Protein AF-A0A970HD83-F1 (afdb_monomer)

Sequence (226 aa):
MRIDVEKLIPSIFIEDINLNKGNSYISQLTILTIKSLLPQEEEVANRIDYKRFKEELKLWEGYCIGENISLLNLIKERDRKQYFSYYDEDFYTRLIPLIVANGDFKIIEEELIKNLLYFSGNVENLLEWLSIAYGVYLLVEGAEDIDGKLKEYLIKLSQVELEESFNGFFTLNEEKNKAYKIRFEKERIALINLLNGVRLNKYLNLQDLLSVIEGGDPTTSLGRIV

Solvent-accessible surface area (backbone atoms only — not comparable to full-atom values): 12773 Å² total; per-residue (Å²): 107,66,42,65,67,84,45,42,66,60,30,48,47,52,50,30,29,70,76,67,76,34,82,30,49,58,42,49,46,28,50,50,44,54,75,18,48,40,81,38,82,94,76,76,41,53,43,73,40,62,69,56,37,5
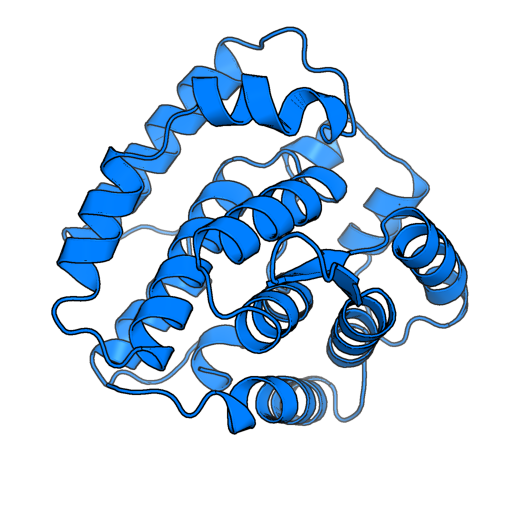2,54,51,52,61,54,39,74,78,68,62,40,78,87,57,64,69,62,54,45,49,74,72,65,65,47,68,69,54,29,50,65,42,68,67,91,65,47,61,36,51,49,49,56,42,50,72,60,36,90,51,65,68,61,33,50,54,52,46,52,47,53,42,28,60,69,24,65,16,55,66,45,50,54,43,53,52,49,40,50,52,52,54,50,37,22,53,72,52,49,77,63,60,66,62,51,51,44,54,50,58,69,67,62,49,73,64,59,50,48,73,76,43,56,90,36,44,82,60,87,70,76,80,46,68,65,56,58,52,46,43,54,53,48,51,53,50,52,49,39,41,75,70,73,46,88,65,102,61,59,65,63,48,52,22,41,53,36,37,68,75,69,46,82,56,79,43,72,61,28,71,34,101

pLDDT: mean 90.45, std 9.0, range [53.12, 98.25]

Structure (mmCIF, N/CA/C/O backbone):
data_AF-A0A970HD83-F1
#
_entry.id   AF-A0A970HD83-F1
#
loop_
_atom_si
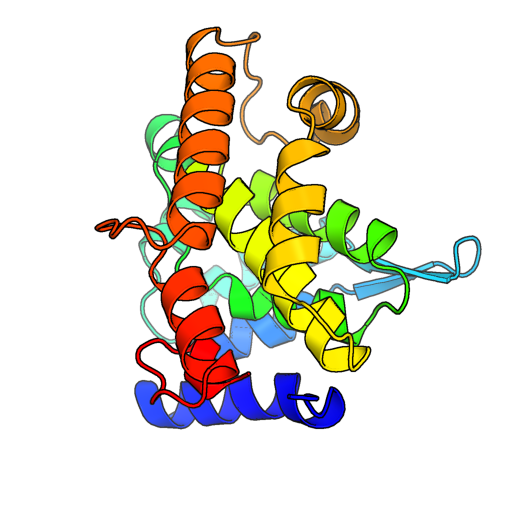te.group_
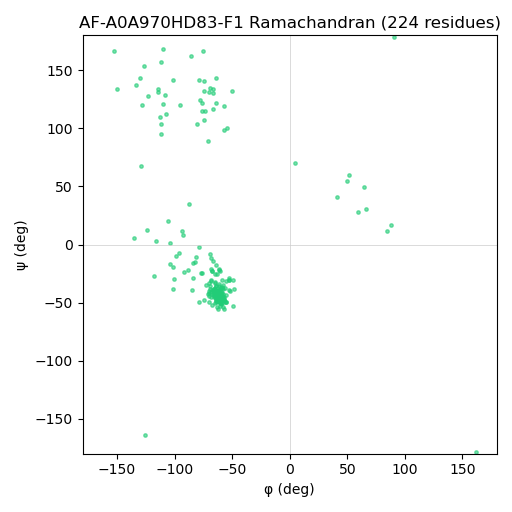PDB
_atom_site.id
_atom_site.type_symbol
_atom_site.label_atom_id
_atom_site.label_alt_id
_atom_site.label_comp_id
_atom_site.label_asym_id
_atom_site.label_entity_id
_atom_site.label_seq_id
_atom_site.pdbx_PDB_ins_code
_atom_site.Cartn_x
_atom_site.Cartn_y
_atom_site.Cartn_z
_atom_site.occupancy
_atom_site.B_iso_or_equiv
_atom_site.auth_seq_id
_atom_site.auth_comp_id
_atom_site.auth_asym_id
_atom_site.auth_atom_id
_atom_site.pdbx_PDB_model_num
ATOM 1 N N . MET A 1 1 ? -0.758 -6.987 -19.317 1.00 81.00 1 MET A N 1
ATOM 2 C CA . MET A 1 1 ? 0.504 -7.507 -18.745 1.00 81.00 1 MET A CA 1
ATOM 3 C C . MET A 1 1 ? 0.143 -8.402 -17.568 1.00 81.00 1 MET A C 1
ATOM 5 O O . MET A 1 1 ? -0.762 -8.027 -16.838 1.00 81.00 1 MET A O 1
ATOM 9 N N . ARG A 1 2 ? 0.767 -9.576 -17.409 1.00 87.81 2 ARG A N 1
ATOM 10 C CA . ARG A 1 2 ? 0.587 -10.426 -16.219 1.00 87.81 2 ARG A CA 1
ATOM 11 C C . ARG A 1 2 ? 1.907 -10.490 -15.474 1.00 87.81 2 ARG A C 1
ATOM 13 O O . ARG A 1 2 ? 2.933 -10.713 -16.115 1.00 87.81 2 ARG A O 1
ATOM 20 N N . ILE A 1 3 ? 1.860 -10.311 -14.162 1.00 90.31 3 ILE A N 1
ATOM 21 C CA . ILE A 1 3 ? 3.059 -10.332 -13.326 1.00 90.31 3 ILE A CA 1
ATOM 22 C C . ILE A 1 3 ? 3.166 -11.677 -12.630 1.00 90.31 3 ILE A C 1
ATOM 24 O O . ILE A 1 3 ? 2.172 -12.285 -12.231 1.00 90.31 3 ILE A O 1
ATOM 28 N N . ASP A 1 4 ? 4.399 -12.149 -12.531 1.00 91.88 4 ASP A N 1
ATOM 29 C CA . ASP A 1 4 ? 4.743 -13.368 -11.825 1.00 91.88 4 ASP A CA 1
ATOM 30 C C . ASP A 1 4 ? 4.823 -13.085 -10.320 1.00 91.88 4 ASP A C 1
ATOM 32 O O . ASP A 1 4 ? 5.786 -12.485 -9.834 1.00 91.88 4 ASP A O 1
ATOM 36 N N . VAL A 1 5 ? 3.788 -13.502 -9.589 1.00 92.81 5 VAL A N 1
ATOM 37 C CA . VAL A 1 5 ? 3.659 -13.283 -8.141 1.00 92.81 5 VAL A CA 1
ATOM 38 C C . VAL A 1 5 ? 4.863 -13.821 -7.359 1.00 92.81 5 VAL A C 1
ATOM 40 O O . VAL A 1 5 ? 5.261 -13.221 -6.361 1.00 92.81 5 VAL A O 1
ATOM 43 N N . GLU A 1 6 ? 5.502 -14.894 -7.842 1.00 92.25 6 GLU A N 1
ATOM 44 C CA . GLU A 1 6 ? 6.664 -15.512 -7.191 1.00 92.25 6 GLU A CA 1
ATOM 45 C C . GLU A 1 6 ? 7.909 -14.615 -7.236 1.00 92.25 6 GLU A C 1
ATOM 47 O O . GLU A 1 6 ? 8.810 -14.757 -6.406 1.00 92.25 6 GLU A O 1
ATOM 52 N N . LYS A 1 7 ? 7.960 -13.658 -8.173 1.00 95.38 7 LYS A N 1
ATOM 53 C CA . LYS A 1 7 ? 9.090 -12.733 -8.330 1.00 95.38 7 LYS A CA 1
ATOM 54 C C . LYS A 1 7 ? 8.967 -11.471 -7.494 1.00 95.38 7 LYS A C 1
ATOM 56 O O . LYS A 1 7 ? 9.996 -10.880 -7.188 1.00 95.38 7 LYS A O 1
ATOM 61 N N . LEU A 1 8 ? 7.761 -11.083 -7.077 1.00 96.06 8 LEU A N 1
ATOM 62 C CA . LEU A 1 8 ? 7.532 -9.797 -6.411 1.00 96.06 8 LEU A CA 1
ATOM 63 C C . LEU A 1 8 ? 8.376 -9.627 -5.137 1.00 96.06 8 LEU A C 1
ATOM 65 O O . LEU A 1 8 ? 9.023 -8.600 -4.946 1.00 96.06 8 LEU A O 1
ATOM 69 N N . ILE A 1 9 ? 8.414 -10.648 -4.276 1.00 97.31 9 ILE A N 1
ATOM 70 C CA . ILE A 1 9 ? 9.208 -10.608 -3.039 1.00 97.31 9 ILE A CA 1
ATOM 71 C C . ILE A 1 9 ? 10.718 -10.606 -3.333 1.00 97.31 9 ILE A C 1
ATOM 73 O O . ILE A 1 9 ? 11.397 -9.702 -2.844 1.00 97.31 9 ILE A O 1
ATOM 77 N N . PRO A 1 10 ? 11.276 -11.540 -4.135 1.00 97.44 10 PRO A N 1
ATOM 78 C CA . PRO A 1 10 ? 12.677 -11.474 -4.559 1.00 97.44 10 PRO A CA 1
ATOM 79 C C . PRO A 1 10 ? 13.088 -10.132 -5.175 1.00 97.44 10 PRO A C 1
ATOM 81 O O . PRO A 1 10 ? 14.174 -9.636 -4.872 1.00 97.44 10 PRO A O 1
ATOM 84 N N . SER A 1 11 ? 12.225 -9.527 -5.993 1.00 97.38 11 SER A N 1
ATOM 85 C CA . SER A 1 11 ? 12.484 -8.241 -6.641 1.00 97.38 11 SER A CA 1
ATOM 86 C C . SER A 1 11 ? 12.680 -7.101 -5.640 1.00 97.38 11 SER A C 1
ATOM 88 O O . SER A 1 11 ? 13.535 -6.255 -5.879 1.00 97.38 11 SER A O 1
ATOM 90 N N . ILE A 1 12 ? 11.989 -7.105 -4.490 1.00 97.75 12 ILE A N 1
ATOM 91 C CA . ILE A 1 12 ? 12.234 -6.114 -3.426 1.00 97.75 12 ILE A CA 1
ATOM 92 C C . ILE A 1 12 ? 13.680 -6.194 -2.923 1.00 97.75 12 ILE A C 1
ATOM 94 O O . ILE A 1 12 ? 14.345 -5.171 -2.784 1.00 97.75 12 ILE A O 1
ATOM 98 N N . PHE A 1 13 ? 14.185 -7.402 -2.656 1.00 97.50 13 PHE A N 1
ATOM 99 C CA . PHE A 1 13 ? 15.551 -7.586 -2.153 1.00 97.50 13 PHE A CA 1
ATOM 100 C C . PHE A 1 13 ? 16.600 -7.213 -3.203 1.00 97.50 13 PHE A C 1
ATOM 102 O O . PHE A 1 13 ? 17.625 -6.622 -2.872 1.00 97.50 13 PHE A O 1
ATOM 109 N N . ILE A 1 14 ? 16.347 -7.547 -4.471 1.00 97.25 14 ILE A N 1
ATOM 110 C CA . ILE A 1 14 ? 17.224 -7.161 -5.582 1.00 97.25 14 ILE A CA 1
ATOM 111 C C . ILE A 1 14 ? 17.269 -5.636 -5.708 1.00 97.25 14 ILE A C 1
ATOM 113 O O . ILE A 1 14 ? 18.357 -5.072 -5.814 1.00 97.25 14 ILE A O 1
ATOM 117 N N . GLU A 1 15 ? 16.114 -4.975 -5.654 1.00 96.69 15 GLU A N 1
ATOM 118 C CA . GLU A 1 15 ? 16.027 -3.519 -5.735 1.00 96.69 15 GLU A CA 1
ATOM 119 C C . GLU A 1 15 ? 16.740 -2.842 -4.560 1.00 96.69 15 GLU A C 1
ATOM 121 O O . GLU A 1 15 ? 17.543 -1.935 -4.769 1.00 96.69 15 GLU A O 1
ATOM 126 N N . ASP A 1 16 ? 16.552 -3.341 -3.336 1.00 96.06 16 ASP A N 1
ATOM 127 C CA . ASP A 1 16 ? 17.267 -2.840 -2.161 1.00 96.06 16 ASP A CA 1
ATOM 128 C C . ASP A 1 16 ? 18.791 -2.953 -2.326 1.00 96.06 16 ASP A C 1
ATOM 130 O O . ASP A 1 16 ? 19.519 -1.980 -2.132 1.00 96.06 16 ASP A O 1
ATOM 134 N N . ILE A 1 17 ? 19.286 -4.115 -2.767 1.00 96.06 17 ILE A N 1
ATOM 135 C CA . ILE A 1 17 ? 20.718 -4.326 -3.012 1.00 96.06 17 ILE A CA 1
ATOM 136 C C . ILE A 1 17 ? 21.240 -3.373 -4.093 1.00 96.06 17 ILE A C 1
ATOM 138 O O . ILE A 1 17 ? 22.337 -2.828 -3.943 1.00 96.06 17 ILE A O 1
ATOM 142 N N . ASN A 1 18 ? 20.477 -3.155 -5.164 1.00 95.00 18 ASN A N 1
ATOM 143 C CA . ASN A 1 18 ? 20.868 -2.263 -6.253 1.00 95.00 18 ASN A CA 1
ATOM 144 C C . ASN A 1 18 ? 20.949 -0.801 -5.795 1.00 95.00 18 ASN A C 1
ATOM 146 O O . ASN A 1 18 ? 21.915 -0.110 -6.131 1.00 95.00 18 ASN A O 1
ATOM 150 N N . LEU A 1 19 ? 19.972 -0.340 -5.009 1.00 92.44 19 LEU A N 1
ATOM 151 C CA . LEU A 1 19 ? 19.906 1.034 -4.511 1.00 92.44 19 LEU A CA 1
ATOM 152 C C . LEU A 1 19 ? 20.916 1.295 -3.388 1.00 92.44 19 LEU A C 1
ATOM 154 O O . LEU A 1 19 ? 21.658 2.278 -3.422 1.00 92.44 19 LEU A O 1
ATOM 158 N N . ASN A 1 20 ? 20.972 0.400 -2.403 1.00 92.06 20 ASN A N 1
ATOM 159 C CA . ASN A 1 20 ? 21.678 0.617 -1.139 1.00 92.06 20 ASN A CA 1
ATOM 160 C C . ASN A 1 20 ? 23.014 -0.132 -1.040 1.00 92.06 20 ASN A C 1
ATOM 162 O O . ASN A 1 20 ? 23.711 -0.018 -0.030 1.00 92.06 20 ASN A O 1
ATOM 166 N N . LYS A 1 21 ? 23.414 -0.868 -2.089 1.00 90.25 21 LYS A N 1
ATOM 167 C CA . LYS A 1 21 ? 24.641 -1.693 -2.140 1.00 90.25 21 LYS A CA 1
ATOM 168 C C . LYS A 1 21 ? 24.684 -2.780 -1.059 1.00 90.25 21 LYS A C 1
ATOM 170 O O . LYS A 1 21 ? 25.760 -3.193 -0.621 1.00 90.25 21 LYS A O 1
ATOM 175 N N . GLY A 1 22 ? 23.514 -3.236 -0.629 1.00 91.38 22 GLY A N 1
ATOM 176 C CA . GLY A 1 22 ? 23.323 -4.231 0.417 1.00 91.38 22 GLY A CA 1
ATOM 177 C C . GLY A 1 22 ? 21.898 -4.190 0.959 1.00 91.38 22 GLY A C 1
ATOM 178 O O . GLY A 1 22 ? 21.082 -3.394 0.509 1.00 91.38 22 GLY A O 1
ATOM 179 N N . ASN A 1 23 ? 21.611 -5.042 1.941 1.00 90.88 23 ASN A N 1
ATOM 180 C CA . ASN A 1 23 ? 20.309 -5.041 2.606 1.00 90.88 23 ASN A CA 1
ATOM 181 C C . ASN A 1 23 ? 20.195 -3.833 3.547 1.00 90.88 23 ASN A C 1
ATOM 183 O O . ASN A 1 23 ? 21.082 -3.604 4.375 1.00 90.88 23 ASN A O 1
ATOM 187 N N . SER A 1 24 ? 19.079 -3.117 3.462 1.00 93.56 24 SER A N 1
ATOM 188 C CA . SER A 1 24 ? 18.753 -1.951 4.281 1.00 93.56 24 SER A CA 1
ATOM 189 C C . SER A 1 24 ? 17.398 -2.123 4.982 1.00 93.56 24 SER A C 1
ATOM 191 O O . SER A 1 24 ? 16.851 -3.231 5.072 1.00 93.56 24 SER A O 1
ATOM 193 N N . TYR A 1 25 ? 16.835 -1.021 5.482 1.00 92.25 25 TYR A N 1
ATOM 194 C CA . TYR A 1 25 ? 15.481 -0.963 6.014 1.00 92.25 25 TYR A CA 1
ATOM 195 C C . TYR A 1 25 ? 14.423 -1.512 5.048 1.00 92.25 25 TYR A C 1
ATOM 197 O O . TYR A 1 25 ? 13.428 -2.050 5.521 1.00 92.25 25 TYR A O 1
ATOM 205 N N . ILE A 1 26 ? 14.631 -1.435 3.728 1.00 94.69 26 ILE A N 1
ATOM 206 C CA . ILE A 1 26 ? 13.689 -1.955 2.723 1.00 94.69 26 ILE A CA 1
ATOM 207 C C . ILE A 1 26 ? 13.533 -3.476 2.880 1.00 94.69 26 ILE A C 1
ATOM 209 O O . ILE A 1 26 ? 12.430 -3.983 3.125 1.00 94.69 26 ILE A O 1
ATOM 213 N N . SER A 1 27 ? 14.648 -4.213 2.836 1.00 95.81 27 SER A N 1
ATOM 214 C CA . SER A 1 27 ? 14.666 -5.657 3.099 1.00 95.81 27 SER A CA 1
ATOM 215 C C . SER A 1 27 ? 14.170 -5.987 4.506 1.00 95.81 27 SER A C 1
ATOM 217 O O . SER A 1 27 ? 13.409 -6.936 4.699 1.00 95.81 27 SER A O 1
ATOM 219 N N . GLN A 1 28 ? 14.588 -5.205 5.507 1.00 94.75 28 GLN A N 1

----------------------------------------

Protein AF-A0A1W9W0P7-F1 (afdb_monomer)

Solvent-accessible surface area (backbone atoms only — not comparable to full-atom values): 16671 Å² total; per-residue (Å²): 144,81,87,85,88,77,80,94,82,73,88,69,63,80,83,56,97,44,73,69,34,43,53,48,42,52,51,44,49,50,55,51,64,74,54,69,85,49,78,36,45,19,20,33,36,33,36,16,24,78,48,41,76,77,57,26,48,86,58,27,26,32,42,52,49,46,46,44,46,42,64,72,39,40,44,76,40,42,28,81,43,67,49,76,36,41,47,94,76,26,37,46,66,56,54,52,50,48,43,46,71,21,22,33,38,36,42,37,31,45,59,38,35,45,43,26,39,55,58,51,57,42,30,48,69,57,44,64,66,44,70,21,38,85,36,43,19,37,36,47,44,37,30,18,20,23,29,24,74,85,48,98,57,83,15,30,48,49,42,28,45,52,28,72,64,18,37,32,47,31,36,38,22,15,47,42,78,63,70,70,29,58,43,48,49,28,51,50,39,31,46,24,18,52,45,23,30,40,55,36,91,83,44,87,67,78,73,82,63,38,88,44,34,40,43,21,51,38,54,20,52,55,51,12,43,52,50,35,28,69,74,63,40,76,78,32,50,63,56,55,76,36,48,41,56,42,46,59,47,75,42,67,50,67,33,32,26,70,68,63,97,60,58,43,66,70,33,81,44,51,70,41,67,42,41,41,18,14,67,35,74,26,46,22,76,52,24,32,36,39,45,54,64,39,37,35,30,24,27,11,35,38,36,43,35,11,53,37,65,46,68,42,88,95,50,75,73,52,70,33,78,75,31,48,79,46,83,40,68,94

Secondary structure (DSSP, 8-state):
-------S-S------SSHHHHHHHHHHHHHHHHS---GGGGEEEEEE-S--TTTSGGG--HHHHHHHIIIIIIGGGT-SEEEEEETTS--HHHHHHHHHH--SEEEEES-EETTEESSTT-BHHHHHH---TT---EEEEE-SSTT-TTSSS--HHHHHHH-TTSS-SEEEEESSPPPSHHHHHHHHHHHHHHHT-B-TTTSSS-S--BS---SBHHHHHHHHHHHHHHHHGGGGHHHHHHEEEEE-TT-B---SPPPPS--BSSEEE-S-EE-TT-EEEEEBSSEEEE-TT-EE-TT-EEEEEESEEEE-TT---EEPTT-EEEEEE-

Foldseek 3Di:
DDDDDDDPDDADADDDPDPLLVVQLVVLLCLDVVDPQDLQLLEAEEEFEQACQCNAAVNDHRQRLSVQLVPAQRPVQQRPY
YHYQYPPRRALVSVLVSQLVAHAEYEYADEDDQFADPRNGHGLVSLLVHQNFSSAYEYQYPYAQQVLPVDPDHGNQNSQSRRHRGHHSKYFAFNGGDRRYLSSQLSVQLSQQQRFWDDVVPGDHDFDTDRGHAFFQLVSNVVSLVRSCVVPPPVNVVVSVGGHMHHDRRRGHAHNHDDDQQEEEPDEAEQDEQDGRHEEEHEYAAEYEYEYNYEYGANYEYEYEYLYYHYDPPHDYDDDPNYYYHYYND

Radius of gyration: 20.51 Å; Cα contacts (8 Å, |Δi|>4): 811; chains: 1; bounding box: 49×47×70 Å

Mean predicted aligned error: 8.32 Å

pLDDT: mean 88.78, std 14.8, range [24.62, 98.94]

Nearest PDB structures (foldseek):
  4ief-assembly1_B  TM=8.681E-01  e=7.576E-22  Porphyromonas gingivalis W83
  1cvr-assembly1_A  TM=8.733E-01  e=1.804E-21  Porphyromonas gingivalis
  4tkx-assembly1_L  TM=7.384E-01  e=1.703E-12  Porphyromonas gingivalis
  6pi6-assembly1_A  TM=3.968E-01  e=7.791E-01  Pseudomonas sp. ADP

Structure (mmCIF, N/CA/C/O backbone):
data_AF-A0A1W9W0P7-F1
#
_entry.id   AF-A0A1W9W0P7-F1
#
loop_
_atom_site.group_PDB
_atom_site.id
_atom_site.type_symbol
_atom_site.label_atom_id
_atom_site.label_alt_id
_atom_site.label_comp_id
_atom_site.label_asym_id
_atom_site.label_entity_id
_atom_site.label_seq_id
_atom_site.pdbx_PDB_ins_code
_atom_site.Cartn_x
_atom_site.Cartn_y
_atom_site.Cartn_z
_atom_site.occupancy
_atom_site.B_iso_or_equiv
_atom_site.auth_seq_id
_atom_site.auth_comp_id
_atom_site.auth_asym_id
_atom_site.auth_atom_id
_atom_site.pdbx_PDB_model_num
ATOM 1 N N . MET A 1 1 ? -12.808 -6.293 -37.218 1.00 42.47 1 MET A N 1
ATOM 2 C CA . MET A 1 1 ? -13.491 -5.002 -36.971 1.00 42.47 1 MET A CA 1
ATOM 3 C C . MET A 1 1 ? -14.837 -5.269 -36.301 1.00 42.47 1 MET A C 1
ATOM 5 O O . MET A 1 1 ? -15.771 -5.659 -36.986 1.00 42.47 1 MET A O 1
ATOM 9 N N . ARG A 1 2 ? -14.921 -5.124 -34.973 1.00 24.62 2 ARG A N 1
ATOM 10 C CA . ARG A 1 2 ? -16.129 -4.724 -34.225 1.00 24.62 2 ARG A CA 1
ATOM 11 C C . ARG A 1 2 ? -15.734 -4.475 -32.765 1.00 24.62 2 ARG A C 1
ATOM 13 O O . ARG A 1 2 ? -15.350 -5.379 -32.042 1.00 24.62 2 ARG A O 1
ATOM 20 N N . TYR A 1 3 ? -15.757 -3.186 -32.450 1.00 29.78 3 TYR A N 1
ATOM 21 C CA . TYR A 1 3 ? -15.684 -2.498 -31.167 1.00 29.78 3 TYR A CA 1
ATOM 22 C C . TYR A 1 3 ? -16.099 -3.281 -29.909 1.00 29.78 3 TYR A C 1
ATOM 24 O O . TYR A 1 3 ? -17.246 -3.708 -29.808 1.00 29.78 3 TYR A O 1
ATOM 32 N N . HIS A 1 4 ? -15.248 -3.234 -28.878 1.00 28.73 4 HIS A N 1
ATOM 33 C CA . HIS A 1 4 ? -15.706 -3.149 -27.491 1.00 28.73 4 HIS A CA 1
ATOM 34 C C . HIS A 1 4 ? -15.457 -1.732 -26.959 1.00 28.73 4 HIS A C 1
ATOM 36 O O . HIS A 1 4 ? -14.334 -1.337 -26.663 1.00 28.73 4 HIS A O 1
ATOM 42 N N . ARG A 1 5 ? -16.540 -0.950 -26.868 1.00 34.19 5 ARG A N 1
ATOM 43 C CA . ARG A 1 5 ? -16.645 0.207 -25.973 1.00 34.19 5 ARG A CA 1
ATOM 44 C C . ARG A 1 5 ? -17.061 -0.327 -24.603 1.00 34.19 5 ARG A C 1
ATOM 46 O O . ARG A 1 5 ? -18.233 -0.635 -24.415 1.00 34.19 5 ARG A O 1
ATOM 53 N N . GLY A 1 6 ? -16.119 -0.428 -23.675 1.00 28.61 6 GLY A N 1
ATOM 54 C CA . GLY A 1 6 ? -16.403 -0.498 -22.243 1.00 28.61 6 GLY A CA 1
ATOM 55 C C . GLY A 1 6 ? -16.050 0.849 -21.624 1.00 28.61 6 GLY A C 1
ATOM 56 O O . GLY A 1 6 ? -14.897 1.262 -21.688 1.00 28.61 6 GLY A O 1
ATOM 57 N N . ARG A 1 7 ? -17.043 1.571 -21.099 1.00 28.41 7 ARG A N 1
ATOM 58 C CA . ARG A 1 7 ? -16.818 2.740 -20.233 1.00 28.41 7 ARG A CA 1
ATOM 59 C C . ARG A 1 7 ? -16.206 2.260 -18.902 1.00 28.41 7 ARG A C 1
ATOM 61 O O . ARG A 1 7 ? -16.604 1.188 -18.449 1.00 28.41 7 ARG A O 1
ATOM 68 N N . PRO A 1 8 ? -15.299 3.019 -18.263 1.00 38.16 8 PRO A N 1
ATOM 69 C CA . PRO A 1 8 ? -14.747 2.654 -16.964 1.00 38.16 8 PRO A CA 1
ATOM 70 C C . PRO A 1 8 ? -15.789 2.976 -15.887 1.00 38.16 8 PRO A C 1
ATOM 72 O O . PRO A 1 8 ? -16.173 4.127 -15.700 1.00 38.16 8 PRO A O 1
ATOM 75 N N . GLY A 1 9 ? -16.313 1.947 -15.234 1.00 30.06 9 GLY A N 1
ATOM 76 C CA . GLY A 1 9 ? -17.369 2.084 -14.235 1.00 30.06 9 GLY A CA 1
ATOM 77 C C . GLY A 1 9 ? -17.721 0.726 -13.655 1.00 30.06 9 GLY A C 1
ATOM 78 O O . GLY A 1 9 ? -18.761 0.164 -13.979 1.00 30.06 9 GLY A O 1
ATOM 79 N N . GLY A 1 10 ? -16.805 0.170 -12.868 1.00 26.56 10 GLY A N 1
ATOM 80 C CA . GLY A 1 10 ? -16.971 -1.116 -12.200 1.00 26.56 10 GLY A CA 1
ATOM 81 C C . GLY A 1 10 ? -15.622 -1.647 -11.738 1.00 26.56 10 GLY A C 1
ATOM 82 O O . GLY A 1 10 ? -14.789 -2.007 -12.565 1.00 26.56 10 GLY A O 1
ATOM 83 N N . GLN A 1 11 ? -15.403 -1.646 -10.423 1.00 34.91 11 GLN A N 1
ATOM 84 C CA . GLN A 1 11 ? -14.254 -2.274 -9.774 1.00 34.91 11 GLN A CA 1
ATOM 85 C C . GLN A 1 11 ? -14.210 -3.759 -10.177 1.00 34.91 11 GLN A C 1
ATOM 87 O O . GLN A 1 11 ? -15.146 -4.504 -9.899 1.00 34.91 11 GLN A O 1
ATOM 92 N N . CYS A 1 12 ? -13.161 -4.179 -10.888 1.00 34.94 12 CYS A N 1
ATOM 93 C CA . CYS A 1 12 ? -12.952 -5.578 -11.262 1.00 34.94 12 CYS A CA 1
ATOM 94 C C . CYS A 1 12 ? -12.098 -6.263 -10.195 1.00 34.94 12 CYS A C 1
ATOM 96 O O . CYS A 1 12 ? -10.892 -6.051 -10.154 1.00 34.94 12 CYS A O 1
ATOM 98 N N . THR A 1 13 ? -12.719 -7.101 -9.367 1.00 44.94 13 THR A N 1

----------------------------------------

There is a run of lines above from the one with "Protein AF-A0A970HD83-F1 (afdb_monomer)" to the one with "full-atom values): 12773"; print exactly that run, both ends included, and nothing else.

Protein AF-A0A970HD83-F1 (afdb_monomer)

Sequence (226 aa):
MRIDVEKLIPSIFIEDINLNKGNSYISQLTILTIKSLLPQEEEVANRIDYKRFKEELKLWEGYCIGENISLLNLIKERDRKQYFSYYDEDFYTRLIPLIVANGDFKIIEEELIKNLLYFSGNVENLLEWLSIAYGVYLLVEGAEDIDGKLKEYLIKLSQVELEESFNGFFTLNEEKNKAYKIRFEKERIALINLLNGVRLNKYLNLQDLLSVIEGGDPTTSLGRIV

Solvent-accessible surface area (backbone atoms only — not comparable to full-atom values): 12773 Å² total; per-residue (Å²): 107,66,42,65,67,84,45,42,66,60,30,48,47,52,50,30,29,70,76,67,76,34,82,30,49,58,42,49,46,28,50,50,44,54,75,18,48,40,81,38,82,94,76,76,41,53,43,73,40,62,69,56,37,5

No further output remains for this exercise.